------ THE RECORDS
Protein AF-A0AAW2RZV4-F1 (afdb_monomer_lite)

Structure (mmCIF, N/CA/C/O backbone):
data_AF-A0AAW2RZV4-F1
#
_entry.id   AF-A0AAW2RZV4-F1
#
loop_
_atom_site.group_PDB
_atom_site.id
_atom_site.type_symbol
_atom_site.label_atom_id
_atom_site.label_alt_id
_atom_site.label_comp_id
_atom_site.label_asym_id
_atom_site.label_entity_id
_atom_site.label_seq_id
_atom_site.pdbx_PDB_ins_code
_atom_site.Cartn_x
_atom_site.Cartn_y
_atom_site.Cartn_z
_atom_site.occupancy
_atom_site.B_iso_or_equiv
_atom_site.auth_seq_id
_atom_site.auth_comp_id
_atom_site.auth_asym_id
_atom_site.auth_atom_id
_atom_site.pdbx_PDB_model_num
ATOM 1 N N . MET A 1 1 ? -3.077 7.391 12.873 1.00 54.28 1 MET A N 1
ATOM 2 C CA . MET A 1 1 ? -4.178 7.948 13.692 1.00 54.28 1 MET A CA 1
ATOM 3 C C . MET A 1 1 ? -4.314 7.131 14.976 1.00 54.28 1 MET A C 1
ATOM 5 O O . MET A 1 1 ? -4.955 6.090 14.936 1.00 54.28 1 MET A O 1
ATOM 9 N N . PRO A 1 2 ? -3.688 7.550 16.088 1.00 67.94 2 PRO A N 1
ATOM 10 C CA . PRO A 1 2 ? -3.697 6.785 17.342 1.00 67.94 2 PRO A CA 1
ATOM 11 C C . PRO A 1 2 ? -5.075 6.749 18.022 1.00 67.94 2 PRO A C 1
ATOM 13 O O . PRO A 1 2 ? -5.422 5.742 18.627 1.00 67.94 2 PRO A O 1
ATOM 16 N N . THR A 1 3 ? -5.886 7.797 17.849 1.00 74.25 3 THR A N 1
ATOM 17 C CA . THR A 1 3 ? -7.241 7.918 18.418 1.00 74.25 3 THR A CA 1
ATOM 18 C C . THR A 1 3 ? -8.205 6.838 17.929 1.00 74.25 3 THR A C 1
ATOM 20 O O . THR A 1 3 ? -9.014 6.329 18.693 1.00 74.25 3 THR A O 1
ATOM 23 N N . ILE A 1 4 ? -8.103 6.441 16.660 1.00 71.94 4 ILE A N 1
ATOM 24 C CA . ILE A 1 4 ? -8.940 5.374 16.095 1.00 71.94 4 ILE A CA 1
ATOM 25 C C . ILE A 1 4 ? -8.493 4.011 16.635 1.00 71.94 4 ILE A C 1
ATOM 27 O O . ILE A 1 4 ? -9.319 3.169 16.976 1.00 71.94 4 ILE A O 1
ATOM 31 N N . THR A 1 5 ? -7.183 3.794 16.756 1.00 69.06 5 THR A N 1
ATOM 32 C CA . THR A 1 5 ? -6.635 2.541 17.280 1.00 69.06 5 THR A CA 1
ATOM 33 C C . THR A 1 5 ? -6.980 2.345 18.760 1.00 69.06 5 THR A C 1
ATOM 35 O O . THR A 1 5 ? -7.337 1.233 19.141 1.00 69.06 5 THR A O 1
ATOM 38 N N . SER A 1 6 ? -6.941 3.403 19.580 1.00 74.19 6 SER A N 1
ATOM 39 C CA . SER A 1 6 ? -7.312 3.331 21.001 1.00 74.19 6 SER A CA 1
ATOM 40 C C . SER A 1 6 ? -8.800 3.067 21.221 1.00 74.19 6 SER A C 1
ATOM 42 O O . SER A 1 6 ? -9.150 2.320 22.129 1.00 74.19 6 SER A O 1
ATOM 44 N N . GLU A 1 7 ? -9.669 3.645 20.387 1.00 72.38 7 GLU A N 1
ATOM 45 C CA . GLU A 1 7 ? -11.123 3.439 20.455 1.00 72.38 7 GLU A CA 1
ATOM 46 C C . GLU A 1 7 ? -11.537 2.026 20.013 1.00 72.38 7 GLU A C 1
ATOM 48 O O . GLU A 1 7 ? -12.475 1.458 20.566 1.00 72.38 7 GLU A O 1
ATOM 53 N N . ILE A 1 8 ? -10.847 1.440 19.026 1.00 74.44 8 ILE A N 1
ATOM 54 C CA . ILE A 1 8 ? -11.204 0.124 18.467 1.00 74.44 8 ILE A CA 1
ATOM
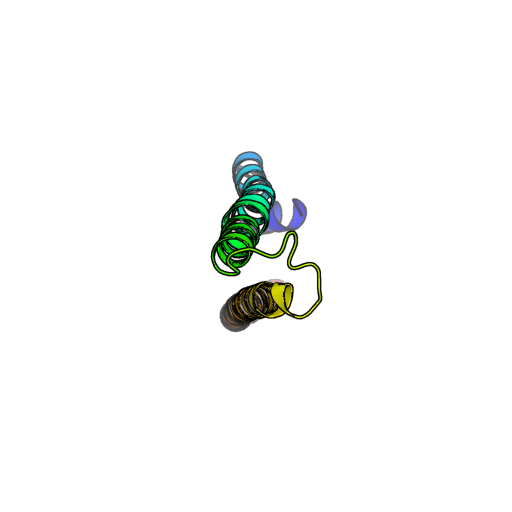 55 C C . ILE A 1 8 ? -10.580 -1.035 19.257 1.00 74.44 8 ILE A C 1
ATOM 57 O O . ILE A 1 8 ? -11.241 -2.049 19.470 1.00 74.44 8 ILE A O 1
ATOM 61 N N . PHE A 1 9 ? -9.316 -0.913 19.676 1.00 69.31 9 PHE A N 1
ATOM 62 C CA . PHE A 1 9 ? -8.557 -2.013 20.292 1.00 69.31 9 PHE A CA 1
ATOM 63 C C . PHE A 1 9 ? -8.308 -1.835 21.796 1.00 69.31 9 PHE A C 1
ATOM 65 O O . PHE A 1 9 ? -7.799 -2.747 22.448 1.00 69.31 9 PHE A O 1
ATOM 72 N N . GLY A 1 10 ? -8.671 -0.682 22.363 1.00 72.25 10 GLY A N 1
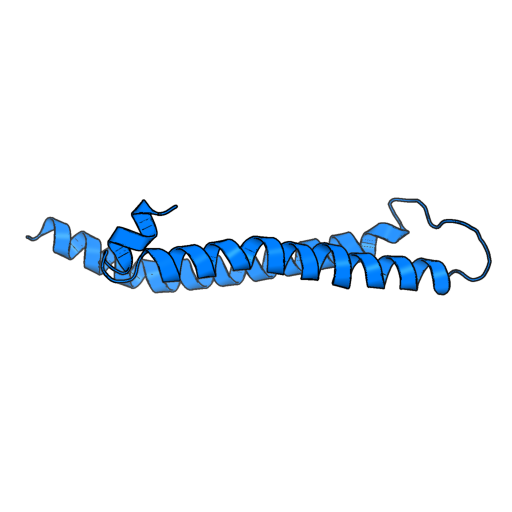ATOM 73 C CA . GLY A 1 10 ? -8.368 -0.340 23.748 1.00 72.25 10 GLY A CA 1
ATOM 74 C C . GLY A 1 10 ? -6.907 0.072 23.960 1.00 72.25 10 GLY A C 1
ATOM 75 O O . GLY A 1 10 ? -6.044 -0.044 23.088 1.00 72.25 10 GLY A O 1
ATOM 76 N N . VAL A 1 11 ? -6.616 0.583 25.155 1.00 75.94 11 VAL A N 1
ATOM 77 C CA . VAL A 1 11 ? -5.319 1.207 25.478 1.00 75.94 11 VAL A CA 1
ATOM 78 C C . VAL A 1 11 ? -4.219 0.212 25.861 1.00 75.94 11 VAL A C 1
ATOM 80 O O . VAL A 1 11 ? -3.042 0.555 25.802 1.00 75.94 11 VAL A O 1
ATOM 83 N N . GLN A 1 12 ? -4.573 -1.030 26.209 1.00 75.94 12 GLN A N 1
ATOM 84 C CA . GLN A 1 12 ? -3.645 -1.982 26.836 1.00 75.94 12 GLN A CA 1
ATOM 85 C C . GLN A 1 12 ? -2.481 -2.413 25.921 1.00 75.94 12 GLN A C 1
------------
= WHAT TO DO =
Transcribe the entries above word for word, but leave every picture out of your copy.

= SOLUTION FOR THIS TASK =
Protein AF-A0AAW2RZV4-F1 (afdb_monomer_lite)

Structure (mmCIF, N/CA/C/O backbone):
data_AF-A0AAW2RZV4-F1
#
_entry.id   AF-A0AAW2RZV4-F1
#
loop_
_atom_site.group_PDB
_atom_site.id
_atom_site.type_symbol
_atom_site.label_atom_id
_atom_site.label_alt_id
_atom_site.label_comp_id
_atom_site.label_asym_id
_atom_site.label_entity_id
_atom_site.label_seq_id
_atom_site.pdbx_PDB_ins_code
_atom_site.Cartn_x
_atom_site.Cartn_y
_atom_site.Cartn_z
_atom_site.occupancy
_atom_site.B_iso_or_equiv
_atom_site.auth_seq_id
_atom_site.auth_comp_id
_atom_site.auth_asym_id
_atom_site.auth_atom_id
_atom_site.pdbx_PDB_model_num
ATOM 1 N N . MET A 1 1 ? -3.077 7.391 12.873 1.00 54.28 1 MET A N 1
ATOM 2 C CA . MET A 1 1 ? -4.178 7.948 13.692 1.00 54.28 1 MET A CA 1
ATOM 3 C C . MET A 1 1 ? -4.314 7.131 14.976 1.00 54.28 1 MET A C 1
ATOM 5 O O . MET A 1 1 ? -4.955 6.090 14.936 1.00 54.28 1 MET A O 1
ATOM 9 N N . PRO A 1 2 ? -3.688 7.550 16.088 1.00 67.94 2 PRO A N 1
ATOM 10 C CA . PRO A 1 2 ? -3.697 6.785 17.342 1.00 67.94 2 PRO A CA 1
ATOM 11 C C . PRO A 1 2 ? -5.075 6.749 18.022 1.00 67.94 2 PRO A C 1
ATOM 13 O O . PRO A 1 2 ? -5.422 5.742 18.627 1.00 67.94 2 PRO A O 1
ATOM 16 N N . THR A 1 3 ? -5.886 7.797 17.849 1.00 74.25 3 THR A N 1
ATOM 17 C CA . THR A 1 3 ? -7.241 7.918 18.418 1.00 74.25 3 THR A CA 1
ATOM 18 C C . THR A 1 3 ? -8.205 6.838 17.929 1.00 74.25 3 THR A C 1
ATOM 20 O O . THR A 1 3 ? -9.014 6.329 18.693 1.00 74.25 3 THR A O 1
ATOM 23 N N . ILE A 1 4 ? -8.103 6.441 16.660 1.00 71.94 4 ILE A N 1
ATOM 24 C CA . ILE A 1 4 ? -8.940 5.374 16.095 1.00 71.94 4 ILE A CA 1
ATOM 25 C C . ILE A 1 4 ? -8.493 4.011 16.635 1.00 71.94 4 ILE A C 1
ATOM 27 O O . ILE A 1 4 ? -9.319 3.169 16.976 1.00 71.94 4 ILE A O 1
ATOM 31 N N . THR A 1 5 ? -7.183 3.794 16.756 1.00 69.06 5 THR A N 1
ATOM 32 C CA . THR A 1 5 ? -6.635 2.541 17.280 1.00 69.06 5 THR A CA 1
ATOM 33 C C . THR A 1 5 ? -6.980 2.345 18.760 1.00 69.06 5 THR A C 1
ATOM 35 O O . THR A 1 5 ? -7.337 1.233 19.141 1.00 69.06 5 THR A O 1
ATOM 38 N N . SER A 1 6 ? -6.941 3.403 19.580 1.00 74.19 6 SER A N 1
ATOM 39 C CA . SER A 1 6 ? -7.312 3.331 21.001 1.00 74.19 6 SER A CA 1
ATOM 40 C C . SER A 1 6 ? -8.800 3.067 21.221 1.00 74.19 6 SER A C 1
ATOM 42 O O . SER A 1 6 ? -9.150 2.320 22.129 1.00 74.19 6 SER A O 1
ATOM 44 N N . GLU A 1 7 ? -9.669 3.645 20.387 1.00 72.38 7 GLU A N 1
ATOM 45 C CA . GLU A 1 7 ? -11.123 3.439 20.455 1.00 72.38 7 GLU A CA 1
ATOM 46 C C . GLU A 1 7 ? -11.537 2.026 20.013 1.00 72.38 7 GLU A C 1
ATOM 48 O O . GLU A 1 7 ? -12.475 1.458 20.566 1.00 72.38 7 GLU A O 1
ATOM 53 N N . ILE A 1 8 ? -10.847 1.440 19.026 1.00 74.44 8 ILE A N 1
ATOM 54 C CA . ILE A 1 8 ? -11.204 0.124 18.467 1.00 74.44 8 ILE A CA 1
ATOM
 55 C C . ILE A 1 8 ? -10.580 -1.035 19.257 1.00 74.44 8 ILE A C 1
ATOM 57 O O . ILE A 1 8 ? -11.241 -2.049 19.470 1.00 74.44 8 ILE A O 1
ATOM 61 N N . PHE A 1 9 ? -9.316 -0.913 19.676 1.00 69.31 9 PHE A N 1
ATOM 62 C CA . PHE A 1 9 ? -8.557 -2.013 20.292 1.00 69.31 9 PHE A CA 1
ATOM 63 C C . PHE A 1 9 ? -8.308 -1.835 21.796 1.00 69.31 9 PHE A C 1
ATOM 65 O O . PHE A 1 9 ? -7.799 -2.747 22.448 1.00 69.31 9 PHE A O 1
ATOM 72 N N . GLY A 1 10 ? -8.671 -0.682 22.363 1.00 72.25 10 GLY A N 1
ATOM 73 C CA . GLY A 1 10 ? -8.368 -0.340 23.748 1.00 72.25 10 GLY A CA 1
ATOM 74 C C . GLY A 1 10 ? -6.907 0.072 23.960 1.00 72.25 10 GLY A C 1
ATOM 75 O O . GLY A 1 10 ? -6.044 -0.044 23.088 1.00 72.25 10 GLY A O 1
ATOM 76 N N . VAL A 1 11 ? -6.616 0.583 25.155 1.00 75.94 11 VAL A N 1
ATOM 77 C CA . VAL A 1 11 ? -5.319 1.207 25.478 1.00 75.94 11 VAL A CA 1
ATOM 78 C C . VAL A 1 11 ? -4.219 0.212 25.861 1.00 75.94 11 VAL A C 1
ATOM 80 O O . VAL A 1 11 ? -3.042 0.555 25.802 1.00 75.94 11 VAL A O 1
ATOM 83 N N . GLN A 1 12 ? -4.573 -1.030 26.209 1.00 75.94 12 GLN A N 1
ATOM 84 C CA . GLN A 1 12 ? -3.645 -1.982 26.836 1.00 75.94 12 GLN A CA 1
ATOM 85 C C . GLN A 1 12 ? -2.481 -2.413 25.921 1.00 75.94 12 GLN A C 1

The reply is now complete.